─── Entries supplied ───

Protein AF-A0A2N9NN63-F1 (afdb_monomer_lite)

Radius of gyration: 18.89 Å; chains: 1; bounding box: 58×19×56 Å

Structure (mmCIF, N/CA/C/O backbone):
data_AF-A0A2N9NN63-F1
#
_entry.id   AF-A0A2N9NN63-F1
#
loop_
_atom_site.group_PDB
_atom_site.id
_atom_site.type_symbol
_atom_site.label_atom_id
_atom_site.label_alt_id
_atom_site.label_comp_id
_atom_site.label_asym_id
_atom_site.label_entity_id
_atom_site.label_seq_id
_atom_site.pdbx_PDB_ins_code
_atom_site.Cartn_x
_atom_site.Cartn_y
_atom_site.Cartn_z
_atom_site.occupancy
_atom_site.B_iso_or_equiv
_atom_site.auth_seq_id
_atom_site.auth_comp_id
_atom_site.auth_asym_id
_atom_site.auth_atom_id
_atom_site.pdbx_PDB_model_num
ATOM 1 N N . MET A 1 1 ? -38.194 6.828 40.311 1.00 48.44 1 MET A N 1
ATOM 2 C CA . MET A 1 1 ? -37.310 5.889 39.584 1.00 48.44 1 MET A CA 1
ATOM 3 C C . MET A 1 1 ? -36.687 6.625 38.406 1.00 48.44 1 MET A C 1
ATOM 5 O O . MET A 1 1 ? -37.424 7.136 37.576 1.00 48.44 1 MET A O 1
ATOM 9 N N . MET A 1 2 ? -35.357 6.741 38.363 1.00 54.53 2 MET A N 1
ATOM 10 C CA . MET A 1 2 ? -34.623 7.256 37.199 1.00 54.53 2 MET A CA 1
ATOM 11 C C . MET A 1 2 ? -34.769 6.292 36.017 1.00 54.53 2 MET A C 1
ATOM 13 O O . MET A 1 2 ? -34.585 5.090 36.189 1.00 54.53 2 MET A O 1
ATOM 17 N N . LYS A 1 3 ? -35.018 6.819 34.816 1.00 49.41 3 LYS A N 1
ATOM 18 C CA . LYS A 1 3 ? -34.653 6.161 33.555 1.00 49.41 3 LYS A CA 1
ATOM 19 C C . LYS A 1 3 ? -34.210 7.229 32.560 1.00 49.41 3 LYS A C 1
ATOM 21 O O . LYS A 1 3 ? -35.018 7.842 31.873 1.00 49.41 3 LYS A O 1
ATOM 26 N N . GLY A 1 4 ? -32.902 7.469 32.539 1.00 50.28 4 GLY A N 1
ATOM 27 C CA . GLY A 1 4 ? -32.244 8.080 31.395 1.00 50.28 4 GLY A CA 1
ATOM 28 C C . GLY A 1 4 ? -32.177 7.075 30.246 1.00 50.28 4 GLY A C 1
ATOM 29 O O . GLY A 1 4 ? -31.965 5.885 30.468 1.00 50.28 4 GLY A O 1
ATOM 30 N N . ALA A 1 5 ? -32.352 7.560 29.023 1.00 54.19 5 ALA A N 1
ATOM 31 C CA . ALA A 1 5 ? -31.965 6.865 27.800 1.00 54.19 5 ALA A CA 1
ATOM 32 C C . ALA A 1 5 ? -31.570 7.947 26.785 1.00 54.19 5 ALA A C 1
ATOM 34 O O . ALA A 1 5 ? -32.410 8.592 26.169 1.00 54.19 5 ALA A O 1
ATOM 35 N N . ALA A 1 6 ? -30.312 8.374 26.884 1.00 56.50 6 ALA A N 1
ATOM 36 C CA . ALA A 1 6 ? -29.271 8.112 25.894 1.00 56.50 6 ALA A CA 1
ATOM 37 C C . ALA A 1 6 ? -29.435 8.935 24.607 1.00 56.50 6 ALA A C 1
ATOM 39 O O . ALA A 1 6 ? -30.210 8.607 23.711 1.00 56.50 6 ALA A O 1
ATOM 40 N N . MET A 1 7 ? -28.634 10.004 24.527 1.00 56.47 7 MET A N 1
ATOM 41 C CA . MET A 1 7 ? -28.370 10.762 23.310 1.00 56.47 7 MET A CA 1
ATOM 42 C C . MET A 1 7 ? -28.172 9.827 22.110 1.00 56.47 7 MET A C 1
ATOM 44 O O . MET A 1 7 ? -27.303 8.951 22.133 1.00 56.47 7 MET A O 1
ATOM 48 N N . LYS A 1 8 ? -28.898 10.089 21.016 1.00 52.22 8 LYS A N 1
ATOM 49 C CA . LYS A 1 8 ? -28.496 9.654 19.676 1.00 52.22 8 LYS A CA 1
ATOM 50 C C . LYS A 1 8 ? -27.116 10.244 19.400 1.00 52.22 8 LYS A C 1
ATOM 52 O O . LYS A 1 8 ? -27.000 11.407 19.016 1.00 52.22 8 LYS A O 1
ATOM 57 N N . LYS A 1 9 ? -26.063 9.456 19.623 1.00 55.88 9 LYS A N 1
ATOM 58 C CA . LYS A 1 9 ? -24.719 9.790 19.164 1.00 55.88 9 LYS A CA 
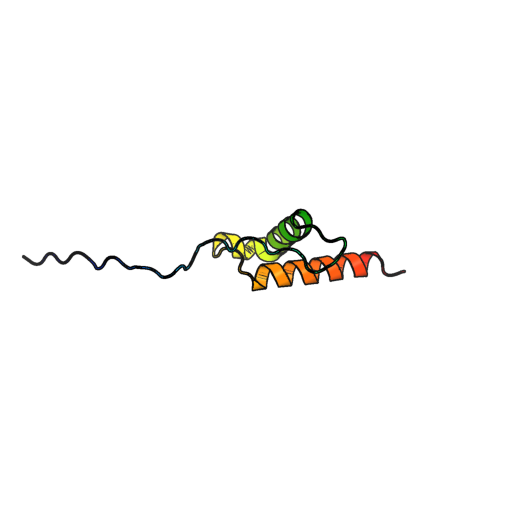1
ATOM 59 C C . LYS A 1 9 ? -24.775 9.839 17.642 1.00 55.88 9 LYS A C 1
ATOM 61 O O . LYS A 1 9 ? -24.717 8.810 16.979 1.00 55.88 9 LYS A O 1
ATOM 66 N N . LYS A 1 10 ? -24.900 11.044 17.086 1.00 49.66 10 LYS A N 1
ATOM 67 C CA . LYS A 1 10 ? -24.448 11.316 15.725 1.00 49.66 10 LYS A CA 1
ATOM 68 C C . LYS A 1 10 ? -22.928 11.189 15.753 1.00 49.66 10 LYS A C 1
ATOM 70 O O . LYS A 1 10 ? -22.218 12.162 15.979 1.00 49.66 10 LYS A O 1
ATOM 75 N N . ALA A 1 11 ? -22.444 9.957 15.643 1.00 49.72 11 ALA A N 1
ATOM 76 C CA . ALA A 1 11 ? -21.049 9.695 15.365 1.00 49.72 11 ALA A CA 1
ATOM 77 C C . ALA A 1 11 ? -20.777 10.261 13.967 1.00 49.72 11 ALA A C 1
ATOM 79 O O . ALA A 1 11 ? -21.237 9.707 12.972 1.00 49.72 11 ALA A O 1
ATOM 80 N N . GLY A 1 12 ? -20.093 11.403 13.888 1.00 45.12 12 GLY A N 1
ATOM 81 C CA . GLY A 1 12 ? -19.426 11.786 12.648 1.00 45.12 12 GLY A CA 1
ATOM 82 C C . GLY A 1 12 ? -18.547 10.615 12.199 1.00 45.12 12 GLY A C 1
ATOM 83 O O . GLY A 1 12 ? -17.833 10.047 13.027 1.00 45.12 12 GLY A O 1
ATOM 84 N N . LYS A 1 13 ? -18.698 10.219 10.930 1.00 50.38 13 LYS A N 1
ATOM 85 C CA . LYS A 1 13 ? -18.106 9.054 10.250 1.00 50.38 13 LYS A CA 1
ATOM 86 C C . LYS A 1 13 ? -16.732 8.630 10.801 1.00 50.38 13 LYS A C 1
ATOM 88 O O . LYS A 1 13 ? -15.703 9.136 10.371 1.00 50.38 13 LYS A O 1
ATOM 93 N N . LYS A 1 14 ? -16.699 7.656 11.710 1.00 49.25 14 LYS A N 1
ATOM 94 C CA . LYS A 1 14 ? -15.493 6.886 12.065 1.00 49.25 14 LYS A CA 1
ATOM 95 C C . LYS A 1 14 ? -15.692 5.443 11.607 1.00 49.25 14 LYS A C 1
ATOM 97 O O . LYS A 1 14 ? -15.930 4.575 12.438 1.00 49.25 14 LYS A O 1
ATOM 102 N N . GLY A 1 15 ? -15.689 5.204 10.297 1.00 54.34 15 GLY A N 1
ATOM 103 C CA . GLY A 1 15 ? -15.849 3.836 9.791 1.00 54.34 15 GLY A CA 1
ATOM 104 C C . GLY A 1 15 ? -16.500 3.672 8.425 1.00 54.34 15 GLY A C 1
ATOM 105 O O . GLY A 1 15 ? -16.782 2.539 8.055 1.00 54.34 15 GLY A O 1
ATOM 106 N N . GLU A 1 16 ? -16.750 4.742 7.665 1.00 62.41 16 GLU A N 1
ATOM 107 C CA . GLU A 1 16 ? -17.105 4.531 6.261 1.00 62.41 16 GLU A CA 1
ATOM 108 C C . GLU A 1 16 ? -15.828 4.221 5.481 1.00 62.41 16 GLU A C 1
ATOM 110 O O . GLU A 1 16 ? -14.887 5.020 5.542 1.00 62.41 16 GLU A O 1
ATOM 115 N N . PRO A 1 17 ? -15.757 3.059 4.806 1.00 66.88 17 PRO A N 1
ATOM 116 C CA . PRO A 1 17 ? -14.625 2.739 3.961 1.00 66.88 17 PRO A CA 1
ATOM 117 C C . PRO A 1 17 ? -14.491 3.830 2.912 1.00 66.88 17 PRO A C 1
ATOM 119 O O . PRO A 1 17 ? -15.426 4.113 2.163 1.00 66.88 17 PRO A O 1
ATOM 122 N N . VAL A 1 18 ? -13.331 4.478 2.909 1.00 80.62 18 VAL A N 1
ATOM 123 C CA . VAL A 1 18 ? -13.018 5.484 1.909 1.00 80.62 18 VAL A CA 1
ATOM 124 C C . VAL A 1 18 ? -12.938 4.768 0.569 1.00 80.62 18 VAL A C 1
ATOM 126 O O . VAL A 1 18 ? -12.176 3.807 0.416 1.00 80.62 18 VAL A O 1
ATOM 129 N N . GLU A 1 19 ? -13.731 5.235 -0.394 1.00 85.06 19 GLU A N 1
ATOM 130 C CA . GLU A 1 19 ? -13.662 4.731 -1.759 1.00 85.06 19 GLU A CA 1
ATOM 131 C C . GLU A 1 19 ? -12.253 4.913 -2.318 1.00 85.06 19 GLU A C 1
ATOM 133 O O . GLU A 1 19 ? -11.615 5.954 -2.147 1.00 85.06 19 GLU A O 1
ATOM 138 N N . GLN A 1 20 ? -11.767 3.874 -2.991 1.00 88.38 20 GLN A N 1
ATOM 139 C CA . GLN A 1 20 ? -10.437 3.884 -3.565 1.00 88.38 20 GLN A CA 1
ATOM 140 C C . GLN A 1 20 ? -10.311 5.004 -4.619 1.00 88.38 20 GLN A C 1
ATOM 142 O O . GLN A 1 20 ? -11.089 5.022 -5.585 1.00 88.38 20 GLN A O 1
ATOM 147 N N . PRO A 1 21 ? -9.323 5.907 -4.487 1.00 88.00 21 PRO A N 1
ATOM 148 C CA . PRO A 1 21 ? -9.105 6.980 -5.448 1.00 88.00 21 PRO A CA 1
ATOM 149 C C . PRO A 1 21 ? -8.667 6.443 -6.821 1.00 88.00 21 PRO A C 1
ATOM 151 O O . PRO A 1 21 ? -8.271 5.286 -6.978 1.00 88.00 21 PRO A O 1
ATOM 154 N N . ASN A 1 22 ? -8.757 7.288 -7.853 1.00 89.38 22 ASN A N 1
ATOM 155 C CA . ASN A 1 22 ? -8.128 6.975 -9.138 1.00 89.38 22 ASN A CA 1
ATOM 156 C C . ASN A 1 22 ? -6.600 6.984 -8.961 1.00 89.38 22 ASN A C 1
ATOM 158 O O . ASN A 1 22 ? -6.099 7.968 -8.414 1.00 89.38 22 ASN A O 1
ATOM 162 N N . PRO A 1 23 ? -5.882 5.941 -9.419 1.00 89.19 23 PRO A N 1
ATOM 163 C CA . PRO A 1 23 ? -4.426 5.930 -9.399 1.00 89.19 23 PRO A CA 1
ATOM 164 C C . PRO A 1 23 ? -3.869 7.124 -10.169 1.00 89.19 23 PRO A C 1
ATOM 166 O O . PRO A 1 23 ? -4.414 7.506 -11.209 1.00 89.19 23 PRO A O 1
ATOM 169 N N . VAL A 1 24 ? -2.792 7.703 -9.654 1.00 86.12 24 VAL A N 1
ATOM 170 C CA . VAL A 1 24 ? -2.083 8.819 -10.290 1.00 86.12 24 VAL A CA 1
ATOM 171 C C . VAL A 1 24 ? -1.062 8.293 -11.298 1.00 86.12 24 VAL A C 1
ATOM 173 O O . VAL A 1 24 ? -0.791 8.942 -12.308 1.00 86.12 24 VAL A O 1
ATOM 176 N N . THR A 1 25 ? -0.518 7.103 -11.044 1.00 86.25 25 THR A N 1
ATOM 177 C CA . THR A 1 25 ? 0.554 6.511 -11.840 1.00 86.25 25 THR A CA 1
ATOM 178 C C . THR A 1 25 ? 0.014 5.850 -13.113 1.00 86.25 25 THR A C 1
ATOM 180 O O . THR A 1 25 ? -0.783 4.909 -13.031 1.00 86.25 25 THR A O 1
ATOM 183 N N . PRO A 1 26 ? 0.452 6.285 -14.311 1.00 85.25 26 PRO A N 1
ATOM 184 C CA . PRO A 1 26 ? 0.081 5.637 -15.564 1.00 85.25 26 PRO A CA 1
ATOM 185 C C . PRO A 1 26 ? 0.525 4.170 -15.583 1.00 85.25 26 PRO A C 1
ATOM 187 O O . PRO A 1 26 ? 1.646 3.850 -15.206 1.00 85.25 26 PRO A O 1
ATOM 190 N N . GLY A 1 27 ? -0.352 3.272 -16.034 1.00 85.62 27 GLY A N 1
ATOM 191 C CA . GLY A 1 27 ? -0.090 1.826 -16.046 1.00 85.62 27 GLY A CA 1
ATOM 192 C C . GLY A 1 27 ? -0.473 1.101 -14.751 1.00 85.62 27 GLY A C 1
ATOM 193 O O . GLY A 1 27 ? -0.630 -0.118 -14.768 1.00 85.62 27 GLY A O 1
ATOM 194 N N . VAL A 1 28 ? -0.733 1.828 -13.660 1.00 90.19 28 VAL A N 1
ATOM 195 C CA . VAL A 1 28 ? -1.288 1.262 -12.428 1.00 90.19 28 VAL A CA 1
ATOM 196 C C . VAL A 1 28 ? -2.815 1.323 -12.470 1.00 90.19 28 VAL A C 1
ATOM 198 O O . VAL A 1 28 ? -3.419 2.352 -12.765 1.00 90.19 28 VAL A O 1
ATOM 201 N N . THR A 1 29 ? -3.470 0.202 -12.163 1.00 91.38 29 THR A N 1
ATOM 202 C CA . THR A 1 29 ? -4.937 0.111 -12.141 1.00 91.38 29 THR A CA 1
ATOM 203 C C . THR A 1 29 ? -5.469 0.083 -10.712 1.00 91.38 29 THR A C 1
ATOM 205 O O . THR A 1 29 ? -4.778 -0.324 -9.777 1.00 91.38 29 THR A O 1
ATOM 208 N N . LYS A 1 30 ? -6.745 0.454 -10.531 1.00 90.88 30 LYS A N 1
ATOM 209 C CA . LYS A 1 30 ? -7.426 0.350 -9.229 1.00 90.88 30 LYS A CA 1
ATOM 210 C C . LYS A 1 30 ? -7.356 -1.063 -8.656 1.00 90.88 30 LYS A C 1
ATOM 212 O O . LYS A 1 30 ? -7.127 -1.225 -7.466 1.00 90.88 30 LYS A O 1
ATOM 217 N N . ALA A 1 31 ? -7.511 -2.086 -9.492 1.00 91.31 31 ALA A N 1
ATOM 218 C CA . ALA A 1 31 ? -7.435 -3.472 -9.042 1.00 91.31 31 ALA A CA 1
ATOM 219 C C . ALA A 1 31 ? -6.062 -3.801 -8.433 1.00 91.31 31 ALA A C 1
ATOM 221 O O . ALA A 1 31 ? -6.014 -4.402 -7.363 1.00 91.31 31 ALA A O 1
ATOM 222 N N . LEU A 1 32 ? -4.975 -3.333 -9.058 1.00 92.12 32 LEU A N 1
ATOM 223 C CA . LEU A 1 32 ? -3.613 -3.544 -8.560 1.00 92.12 32 LEU A CA 1
ATOM 224 C C . LEU A 1 32 ? -3.388 -2.843 -7.217 1.00 92.12 32 LEU A C 1
ATOM 226 O O . LEU A 1 32 ? -2.983 -3.481 -6.251 1.00 92.12 32 LEU A O 1
ATOM 230 N N . VAL A 1 33 ? -3.745 -1.559 -7.121 1.00 92.19 33 VAL A N 1
ATOM 231 C CA . VAL A 1 33 ? -3.625 -0.802 -5.861 1.00 92.19 33 VAL A CA 1
ATOM 232 C C . VAL A 1 33 ? -4.517 -1.407 -4.773 1.00 92.19 33 VAL A C 1
ATOM 234 O O . VAL A 1 33 ? -4.135 -1.430 -3.609 1.00 92.19 33 VAL A O 1
ATOM 237 N N . ARG A 1 34 ? -5.691 -1.946 -5.134 1.00 91.38 34 ARG A N 1
ATOM 238 C CA . ARG A 1 34 ? -6.607 -2.621 -4.203 1.00 91.38 34 ARG A CA 1
ATOM 239 C C . ARG A 1 34 ? -6.003 -3.876 -3.612 1.00 91.38 34 ARG A C 1
ATOM 241 O O . ARG A 1 34 ? -6.052 -4.047 -2.397 1.00 91.38 34 ARG A O 1
ATOM 248 N N . GLN A 1 35 ? -5.474 -4.739 -4.467 1.00 93.38 35 GLN A N 1
ATOM 249 C CA . GLN A 1 35 ? -4.830 -5.965 -4.030 1.00 93.38 35 GLN A CA 1
ATOM 250 C C . GLN A 1 35 ? -3.642 -5.637 -3.120 1.00 93.38 35 GLN A C 1
ATOM 252 O O . GLN A 1 35 ? -3.622 -6.074 -1.972 1.00 93.38 35 GLN A O 1
ATOM 257 N N . HIS A 1 36 ? -2.750 -4.755 -3.580 1.00 93.88 
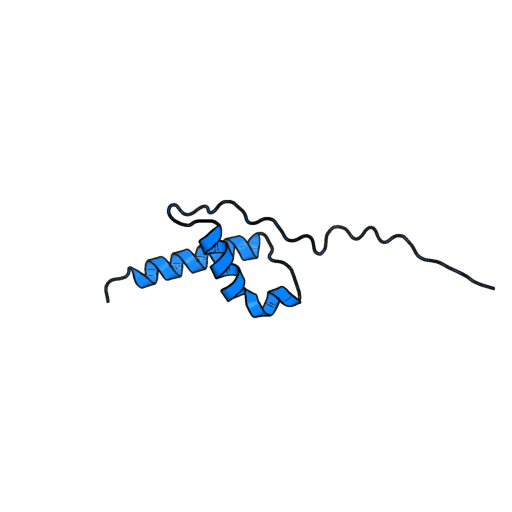36 HIS A N 1
ATOM 258 C CA . HIS A 1 36 ? -1.549 -4.372 -2.842 1.00 93.88 36 HIS A CA 1
ATOM 259 C C . HIS A 1 36 ? -1.860 -3.715 -1.494 1.00 93.88 36 HIS A C 1
ATOM 261 O O . HIS A 1 36 ? -1.256 -4.051 -0.480 1.00 93.88 36 HIS A O 1
ATOM 267 N N . ALA A 1 37 ? -2.858 -2.827 -1.442 1.00 92.25 37 ALA A N 1
ATOM 268 C CA . ALA A 1 37 ? -3.291 -2.208 -0.191 1.00 92.25 37 ALA A CA 1
ATOM 269 C C . ALA A 1 37 ? -3.808 -3.246 0.810 1.00 92.25 37 ALA A C 1
ATOM 271 O O . ALA A 1 37 ? -3.519 -3.150 2.002 1.00 92.25 37 ALA A O 1
ATOM 272 N N . TYR A 1 38 ? -4.563 -4.249 0.355 1.00 91.12 38 TYR A N 1
ATOM 273 C CA . TYR A 1 38 ? -5.034 -5.297 1.253 1.00 91.12 38 TYR A CA 1
ATOM 274 C C . TYR A 1 38 ? -3.909 -6.199 1.750 1.00 91.12 38 TYR A C 1
ATOM 276 O O . TYR A 1 38 ? -3.954 -6.614 2.904 1.00 91.12 38 TYR A O 1
ATOM 284 N N . GLU A 1 39 ? -2.902 -6.470 0.923 1.00 92.81 39 GLU A N 1
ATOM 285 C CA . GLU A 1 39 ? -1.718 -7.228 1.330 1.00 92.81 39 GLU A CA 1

───

> Problem to work on
Taking the entries above, restate exactly those lines that fall between the line with "ATOM 163 C CA" and the line with "ATOM 183 N N", keeping both of those lines too.

> Result of this exercise
ATOM 163 C CA . PRO A 1 23 ? -4.426 5.930 -9.399 1.00 89.19 23 PRO A CA 1
ATOM 164 C C . PRO A 1 23 ? -3.869 7.124 -10.169 1.00 89.19 23 PRO A C 1
ATOM 166 O O . PRO A 1 23 ? -4.414 7.506 -11.209 1.00 89.19 23 PRO A O 1
ATOM 169 N N . VAL A 1 24 ? -2.792 7.703 -9.654 1.00 86.12 24 VAL A N 1
ATOM 170 C CA . VAL A 1 24 ? -2.083 8.819 -10.290 1.00 86.12 24 VAL A CA 1
ATOM 171 C C . VAL A 1 24 ? -1.062 8.293 -11.298 1.00 86.12 24 VAL A C 1
ATOM 173 O O . VAL A 1 24 ? -0.791 8.942 -12.308 1.00 86.12 24 VAL A O 1
ATOM 176 N N . THR A 1 25 ? -0.518 7.103 -11.044 1.00 86.25 25 THR A N 1
ATOM 177 C CA . THR A 1 25 ? 0.554 6.511 -11.840 1.00 86.25 25 THR A CA 1
ATOM 178 C C . THR A 1 25 ? 0.014 5.850 -13.113 1.00 86.25 25 THR A C 1
ATOM 180 O O . THR A 1 25 ? -0.783 4.909 -13.031 1.00 86.25 25 THR A O 1
ATOM 183 N N . PRO A 1 26 ? 0.452 6.285 -14.311 1.00 85.25 26 PRO A N 1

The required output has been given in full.